> [EXERCISE DESCRIPTION]
Of the lines in the data below, write out exactly those from the one holding "ATOM 206 N N" through the one holding "ATOM 225 C CA", both included.

> [DATA FOR ANALYSIS]
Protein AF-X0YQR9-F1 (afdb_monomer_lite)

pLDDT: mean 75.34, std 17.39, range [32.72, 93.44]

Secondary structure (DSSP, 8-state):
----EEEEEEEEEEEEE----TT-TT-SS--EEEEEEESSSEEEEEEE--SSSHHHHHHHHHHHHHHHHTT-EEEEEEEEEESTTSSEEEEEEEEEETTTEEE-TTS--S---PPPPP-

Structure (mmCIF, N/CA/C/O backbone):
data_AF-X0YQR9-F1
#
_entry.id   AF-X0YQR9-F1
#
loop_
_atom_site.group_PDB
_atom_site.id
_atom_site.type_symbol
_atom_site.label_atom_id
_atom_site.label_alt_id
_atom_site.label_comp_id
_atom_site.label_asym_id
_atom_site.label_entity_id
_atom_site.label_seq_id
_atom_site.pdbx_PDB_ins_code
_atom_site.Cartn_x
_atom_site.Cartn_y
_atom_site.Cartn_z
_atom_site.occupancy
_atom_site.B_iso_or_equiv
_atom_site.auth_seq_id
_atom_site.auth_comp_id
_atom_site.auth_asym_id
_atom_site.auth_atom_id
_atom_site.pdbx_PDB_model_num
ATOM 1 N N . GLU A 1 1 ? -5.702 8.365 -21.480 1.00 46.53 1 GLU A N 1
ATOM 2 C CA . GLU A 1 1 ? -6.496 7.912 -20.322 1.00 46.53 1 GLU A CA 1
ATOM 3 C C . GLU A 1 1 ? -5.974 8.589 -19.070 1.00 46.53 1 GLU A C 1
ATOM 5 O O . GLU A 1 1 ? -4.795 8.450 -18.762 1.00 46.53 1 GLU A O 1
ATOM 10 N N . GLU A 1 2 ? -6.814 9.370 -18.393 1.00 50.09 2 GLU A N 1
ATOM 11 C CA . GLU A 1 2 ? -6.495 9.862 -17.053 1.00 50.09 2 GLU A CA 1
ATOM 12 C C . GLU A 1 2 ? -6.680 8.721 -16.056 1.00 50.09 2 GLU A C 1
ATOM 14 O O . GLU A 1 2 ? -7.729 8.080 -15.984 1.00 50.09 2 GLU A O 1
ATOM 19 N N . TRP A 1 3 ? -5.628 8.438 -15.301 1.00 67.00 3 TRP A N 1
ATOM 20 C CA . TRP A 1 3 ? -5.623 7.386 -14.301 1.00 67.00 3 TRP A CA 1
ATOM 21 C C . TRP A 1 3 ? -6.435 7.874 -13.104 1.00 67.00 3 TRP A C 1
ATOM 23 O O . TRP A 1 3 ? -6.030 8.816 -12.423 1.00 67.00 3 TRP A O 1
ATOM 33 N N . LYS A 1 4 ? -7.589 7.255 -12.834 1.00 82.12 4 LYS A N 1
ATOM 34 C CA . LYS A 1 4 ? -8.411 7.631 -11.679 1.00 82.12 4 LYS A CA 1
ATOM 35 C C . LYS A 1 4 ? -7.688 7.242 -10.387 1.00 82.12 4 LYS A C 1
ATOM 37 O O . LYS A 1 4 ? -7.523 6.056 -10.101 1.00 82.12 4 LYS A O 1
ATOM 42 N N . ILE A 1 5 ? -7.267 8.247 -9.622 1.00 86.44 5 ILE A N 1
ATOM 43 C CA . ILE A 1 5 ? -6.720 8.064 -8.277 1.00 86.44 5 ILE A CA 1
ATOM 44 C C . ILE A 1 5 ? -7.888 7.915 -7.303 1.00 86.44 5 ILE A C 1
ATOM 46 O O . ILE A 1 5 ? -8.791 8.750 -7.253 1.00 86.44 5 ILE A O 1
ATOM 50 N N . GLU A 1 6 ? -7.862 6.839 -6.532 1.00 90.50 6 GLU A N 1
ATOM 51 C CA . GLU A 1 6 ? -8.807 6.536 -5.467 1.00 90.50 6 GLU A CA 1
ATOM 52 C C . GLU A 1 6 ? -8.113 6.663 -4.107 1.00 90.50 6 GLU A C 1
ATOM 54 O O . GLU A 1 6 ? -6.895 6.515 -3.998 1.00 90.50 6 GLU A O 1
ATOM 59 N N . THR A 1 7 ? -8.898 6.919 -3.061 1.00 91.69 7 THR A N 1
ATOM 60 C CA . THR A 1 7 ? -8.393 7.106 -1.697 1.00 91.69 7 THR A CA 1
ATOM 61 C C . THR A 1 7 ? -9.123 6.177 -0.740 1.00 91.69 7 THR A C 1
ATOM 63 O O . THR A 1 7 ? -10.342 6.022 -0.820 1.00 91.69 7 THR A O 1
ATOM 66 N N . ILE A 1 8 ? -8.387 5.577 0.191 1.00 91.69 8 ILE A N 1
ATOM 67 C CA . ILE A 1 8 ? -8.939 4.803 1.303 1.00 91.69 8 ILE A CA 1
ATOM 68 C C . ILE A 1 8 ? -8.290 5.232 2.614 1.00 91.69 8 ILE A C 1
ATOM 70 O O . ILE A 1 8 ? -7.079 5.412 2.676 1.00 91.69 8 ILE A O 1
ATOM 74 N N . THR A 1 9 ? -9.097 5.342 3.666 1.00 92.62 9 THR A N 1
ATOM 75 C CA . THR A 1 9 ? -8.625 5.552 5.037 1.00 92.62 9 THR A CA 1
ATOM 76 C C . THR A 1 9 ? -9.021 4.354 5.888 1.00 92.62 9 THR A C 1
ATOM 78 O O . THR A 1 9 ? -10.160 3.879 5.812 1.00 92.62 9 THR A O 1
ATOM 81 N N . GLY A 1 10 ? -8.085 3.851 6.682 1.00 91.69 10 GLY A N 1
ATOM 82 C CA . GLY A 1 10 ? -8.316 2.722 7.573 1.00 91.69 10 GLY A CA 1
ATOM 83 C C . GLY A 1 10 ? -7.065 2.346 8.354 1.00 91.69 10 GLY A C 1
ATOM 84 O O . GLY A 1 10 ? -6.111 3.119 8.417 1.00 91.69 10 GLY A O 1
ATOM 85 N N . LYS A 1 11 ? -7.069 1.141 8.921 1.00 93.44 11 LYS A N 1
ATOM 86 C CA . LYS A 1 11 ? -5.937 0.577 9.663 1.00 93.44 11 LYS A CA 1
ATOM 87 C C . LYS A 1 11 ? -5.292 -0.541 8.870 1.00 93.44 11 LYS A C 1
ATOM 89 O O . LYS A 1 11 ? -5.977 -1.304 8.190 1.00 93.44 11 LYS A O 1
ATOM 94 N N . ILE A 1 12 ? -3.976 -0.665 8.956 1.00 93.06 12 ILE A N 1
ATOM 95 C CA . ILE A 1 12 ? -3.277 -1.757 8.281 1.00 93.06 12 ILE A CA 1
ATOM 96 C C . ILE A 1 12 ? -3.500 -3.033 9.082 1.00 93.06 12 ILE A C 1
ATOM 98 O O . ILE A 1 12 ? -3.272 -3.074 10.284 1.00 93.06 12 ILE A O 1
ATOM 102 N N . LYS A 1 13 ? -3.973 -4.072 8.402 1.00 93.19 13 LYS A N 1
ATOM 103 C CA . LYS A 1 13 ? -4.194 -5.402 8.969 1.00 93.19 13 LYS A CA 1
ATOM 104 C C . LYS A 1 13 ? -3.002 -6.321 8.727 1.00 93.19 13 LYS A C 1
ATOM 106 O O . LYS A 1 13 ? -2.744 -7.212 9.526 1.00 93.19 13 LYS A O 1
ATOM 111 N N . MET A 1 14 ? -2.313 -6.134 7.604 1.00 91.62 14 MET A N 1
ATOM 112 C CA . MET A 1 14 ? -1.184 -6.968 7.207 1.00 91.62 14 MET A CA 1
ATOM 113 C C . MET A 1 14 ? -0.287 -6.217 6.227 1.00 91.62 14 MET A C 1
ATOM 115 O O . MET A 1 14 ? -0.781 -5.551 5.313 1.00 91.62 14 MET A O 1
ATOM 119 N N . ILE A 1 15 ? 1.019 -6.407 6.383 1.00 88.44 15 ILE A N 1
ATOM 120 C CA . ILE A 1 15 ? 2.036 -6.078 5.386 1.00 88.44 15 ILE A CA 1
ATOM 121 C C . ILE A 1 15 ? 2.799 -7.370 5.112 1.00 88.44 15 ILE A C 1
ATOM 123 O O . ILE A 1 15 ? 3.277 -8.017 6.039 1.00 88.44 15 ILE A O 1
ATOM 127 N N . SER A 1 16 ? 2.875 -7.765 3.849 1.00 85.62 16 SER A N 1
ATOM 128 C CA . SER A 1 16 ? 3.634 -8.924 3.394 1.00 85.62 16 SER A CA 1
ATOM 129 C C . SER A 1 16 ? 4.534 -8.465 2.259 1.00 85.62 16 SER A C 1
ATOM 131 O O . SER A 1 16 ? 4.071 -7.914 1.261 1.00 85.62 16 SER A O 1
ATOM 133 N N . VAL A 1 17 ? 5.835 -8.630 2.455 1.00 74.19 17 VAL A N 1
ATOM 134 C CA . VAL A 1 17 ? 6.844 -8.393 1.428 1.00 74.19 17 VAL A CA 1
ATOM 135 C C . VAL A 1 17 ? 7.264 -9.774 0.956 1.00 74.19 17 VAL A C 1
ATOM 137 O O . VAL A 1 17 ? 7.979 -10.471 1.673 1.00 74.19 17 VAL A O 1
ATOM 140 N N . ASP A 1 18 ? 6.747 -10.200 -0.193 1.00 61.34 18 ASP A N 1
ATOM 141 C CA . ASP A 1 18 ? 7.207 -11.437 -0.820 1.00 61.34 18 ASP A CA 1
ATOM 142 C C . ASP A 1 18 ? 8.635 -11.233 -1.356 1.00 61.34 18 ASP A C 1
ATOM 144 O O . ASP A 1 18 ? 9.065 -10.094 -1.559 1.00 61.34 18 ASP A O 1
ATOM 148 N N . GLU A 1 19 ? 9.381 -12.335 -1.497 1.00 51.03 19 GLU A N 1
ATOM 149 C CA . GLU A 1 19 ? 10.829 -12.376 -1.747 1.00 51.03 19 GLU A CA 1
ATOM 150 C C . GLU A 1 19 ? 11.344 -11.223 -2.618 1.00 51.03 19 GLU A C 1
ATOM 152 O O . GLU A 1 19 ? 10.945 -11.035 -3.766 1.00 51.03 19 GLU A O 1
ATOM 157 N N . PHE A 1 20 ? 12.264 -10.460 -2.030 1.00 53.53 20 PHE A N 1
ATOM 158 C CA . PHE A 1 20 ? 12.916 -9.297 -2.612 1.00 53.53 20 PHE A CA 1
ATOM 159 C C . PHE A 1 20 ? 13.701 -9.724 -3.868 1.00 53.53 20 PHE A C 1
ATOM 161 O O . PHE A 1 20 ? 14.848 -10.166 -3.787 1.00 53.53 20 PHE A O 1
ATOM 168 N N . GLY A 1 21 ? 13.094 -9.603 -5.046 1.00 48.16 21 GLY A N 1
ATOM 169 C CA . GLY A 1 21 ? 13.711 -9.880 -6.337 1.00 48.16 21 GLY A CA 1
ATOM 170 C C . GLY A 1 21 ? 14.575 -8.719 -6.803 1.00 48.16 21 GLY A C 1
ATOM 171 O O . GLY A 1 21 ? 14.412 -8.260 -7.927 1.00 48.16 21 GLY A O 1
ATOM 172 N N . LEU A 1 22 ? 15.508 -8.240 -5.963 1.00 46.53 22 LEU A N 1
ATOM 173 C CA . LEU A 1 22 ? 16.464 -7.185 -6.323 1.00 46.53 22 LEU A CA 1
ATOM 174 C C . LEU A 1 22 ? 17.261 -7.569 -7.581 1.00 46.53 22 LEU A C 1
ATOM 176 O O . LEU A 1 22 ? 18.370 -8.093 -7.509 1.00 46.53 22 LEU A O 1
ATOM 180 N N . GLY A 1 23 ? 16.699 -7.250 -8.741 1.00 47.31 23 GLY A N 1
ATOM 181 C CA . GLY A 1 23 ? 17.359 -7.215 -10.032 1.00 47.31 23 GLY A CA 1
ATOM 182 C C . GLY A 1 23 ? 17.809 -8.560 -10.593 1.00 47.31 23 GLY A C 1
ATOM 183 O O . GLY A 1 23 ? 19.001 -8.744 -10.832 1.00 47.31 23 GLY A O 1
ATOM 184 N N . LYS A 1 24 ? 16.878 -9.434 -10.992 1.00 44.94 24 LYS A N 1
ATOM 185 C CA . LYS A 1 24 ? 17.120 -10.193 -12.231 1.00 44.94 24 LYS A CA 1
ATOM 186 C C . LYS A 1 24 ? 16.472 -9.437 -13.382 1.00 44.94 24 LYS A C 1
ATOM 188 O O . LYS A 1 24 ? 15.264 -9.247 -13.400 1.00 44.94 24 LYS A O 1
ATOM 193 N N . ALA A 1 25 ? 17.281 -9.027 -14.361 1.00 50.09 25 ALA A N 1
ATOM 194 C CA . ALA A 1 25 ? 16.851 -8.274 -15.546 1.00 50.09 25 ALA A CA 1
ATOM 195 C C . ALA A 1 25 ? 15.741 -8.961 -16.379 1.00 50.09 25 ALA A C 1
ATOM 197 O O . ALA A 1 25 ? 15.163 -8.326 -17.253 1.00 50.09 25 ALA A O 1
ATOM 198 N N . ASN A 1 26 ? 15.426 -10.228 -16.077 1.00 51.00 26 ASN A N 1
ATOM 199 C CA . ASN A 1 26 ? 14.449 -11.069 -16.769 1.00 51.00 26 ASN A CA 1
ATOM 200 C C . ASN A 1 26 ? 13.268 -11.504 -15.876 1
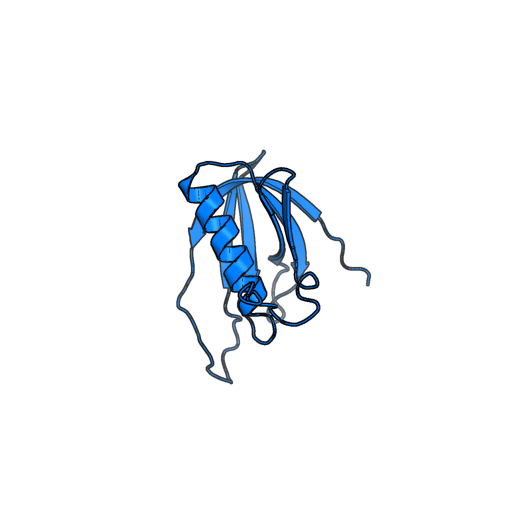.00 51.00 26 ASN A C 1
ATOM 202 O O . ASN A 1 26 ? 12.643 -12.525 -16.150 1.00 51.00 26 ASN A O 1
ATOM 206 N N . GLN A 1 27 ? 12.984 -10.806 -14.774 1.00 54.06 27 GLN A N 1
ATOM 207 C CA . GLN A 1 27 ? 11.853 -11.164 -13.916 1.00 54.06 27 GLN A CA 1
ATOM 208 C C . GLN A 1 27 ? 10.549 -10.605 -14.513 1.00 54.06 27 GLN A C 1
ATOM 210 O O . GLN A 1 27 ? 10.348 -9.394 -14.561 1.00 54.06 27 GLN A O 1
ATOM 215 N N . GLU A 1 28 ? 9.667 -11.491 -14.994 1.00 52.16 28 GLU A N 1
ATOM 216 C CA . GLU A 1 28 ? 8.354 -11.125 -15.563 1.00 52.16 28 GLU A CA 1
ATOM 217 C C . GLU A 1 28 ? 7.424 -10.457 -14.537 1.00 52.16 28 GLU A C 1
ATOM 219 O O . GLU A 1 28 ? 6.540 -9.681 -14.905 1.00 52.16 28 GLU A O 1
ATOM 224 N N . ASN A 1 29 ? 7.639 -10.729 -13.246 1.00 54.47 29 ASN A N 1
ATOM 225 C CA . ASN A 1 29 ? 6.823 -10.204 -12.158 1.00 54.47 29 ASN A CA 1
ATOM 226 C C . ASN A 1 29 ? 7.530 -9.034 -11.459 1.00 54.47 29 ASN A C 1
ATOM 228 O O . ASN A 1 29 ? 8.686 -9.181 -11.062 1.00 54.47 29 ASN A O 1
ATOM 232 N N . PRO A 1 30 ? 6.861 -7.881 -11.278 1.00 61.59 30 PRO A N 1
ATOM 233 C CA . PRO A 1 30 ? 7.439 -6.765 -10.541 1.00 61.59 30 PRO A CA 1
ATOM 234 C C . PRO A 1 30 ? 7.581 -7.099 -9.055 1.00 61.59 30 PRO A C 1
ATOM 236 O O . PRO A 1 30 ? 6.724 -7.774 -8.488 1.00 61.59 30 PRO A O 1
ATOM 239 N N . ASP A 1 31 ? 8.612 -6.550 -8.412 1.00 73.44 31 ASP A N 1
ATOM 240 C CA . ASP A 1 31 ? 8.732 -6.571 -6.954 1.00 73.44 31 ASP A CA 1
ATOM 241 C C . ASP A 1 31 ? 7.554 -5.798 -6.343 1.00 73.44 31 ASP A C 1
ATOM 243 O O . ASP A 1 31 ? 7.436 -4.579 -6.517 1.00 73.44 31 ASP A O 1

> [SOLUTION TO THIS EXERCISE]
ATOM 206 N N . GLN A 1 27 ? 12.984 -10.806 -14.774 1.00 54.06 27 GLN A N 1
ATOM 207 C CA . GLN A 1 27 ? 11.853 -11.164 -13.916 1.00 54.06 27 GLN A CA 1
ATOM 208 C C . GLN A 1 27 ? 10.549 -10.605 -14.513 1.00 54.06 27 GLN A C 1
ATOM 210 O O . GLN A 1 27 ? 10.348 -9.394 -14.561 1.00 54.06 27 GLN A O 1
ATOM 215 N N . GLU A 1 28 ? 9.667 -11.491 -14.994 1.00 52.16 28 GLU A N 1
ATOM 216 C CA . GLU A 1 28 ? 8.354 -11.125 -15.563 1.00 52.16 28 GLU A CA 1
ATOM 217 C C . GLU A 1 28 ? 7.424 -10.457 -14.537 1.00 52.16 28 GLU A C 1
ATOM 219 O O . GLU A 1 28 ? 6.540 -9.681 -14.905 1.00 52.16 28 GLU A O 1
ATOM 224 N N . ASN A 1 29 ? 7.639 -10.729 -13.246 1.00 54.47 29 ASN A N 1
ATOM 225 C CA . ASN A 1 29 ? 6.823 -10.204 -12.158 1.00 54.47 29 ASN A CA 1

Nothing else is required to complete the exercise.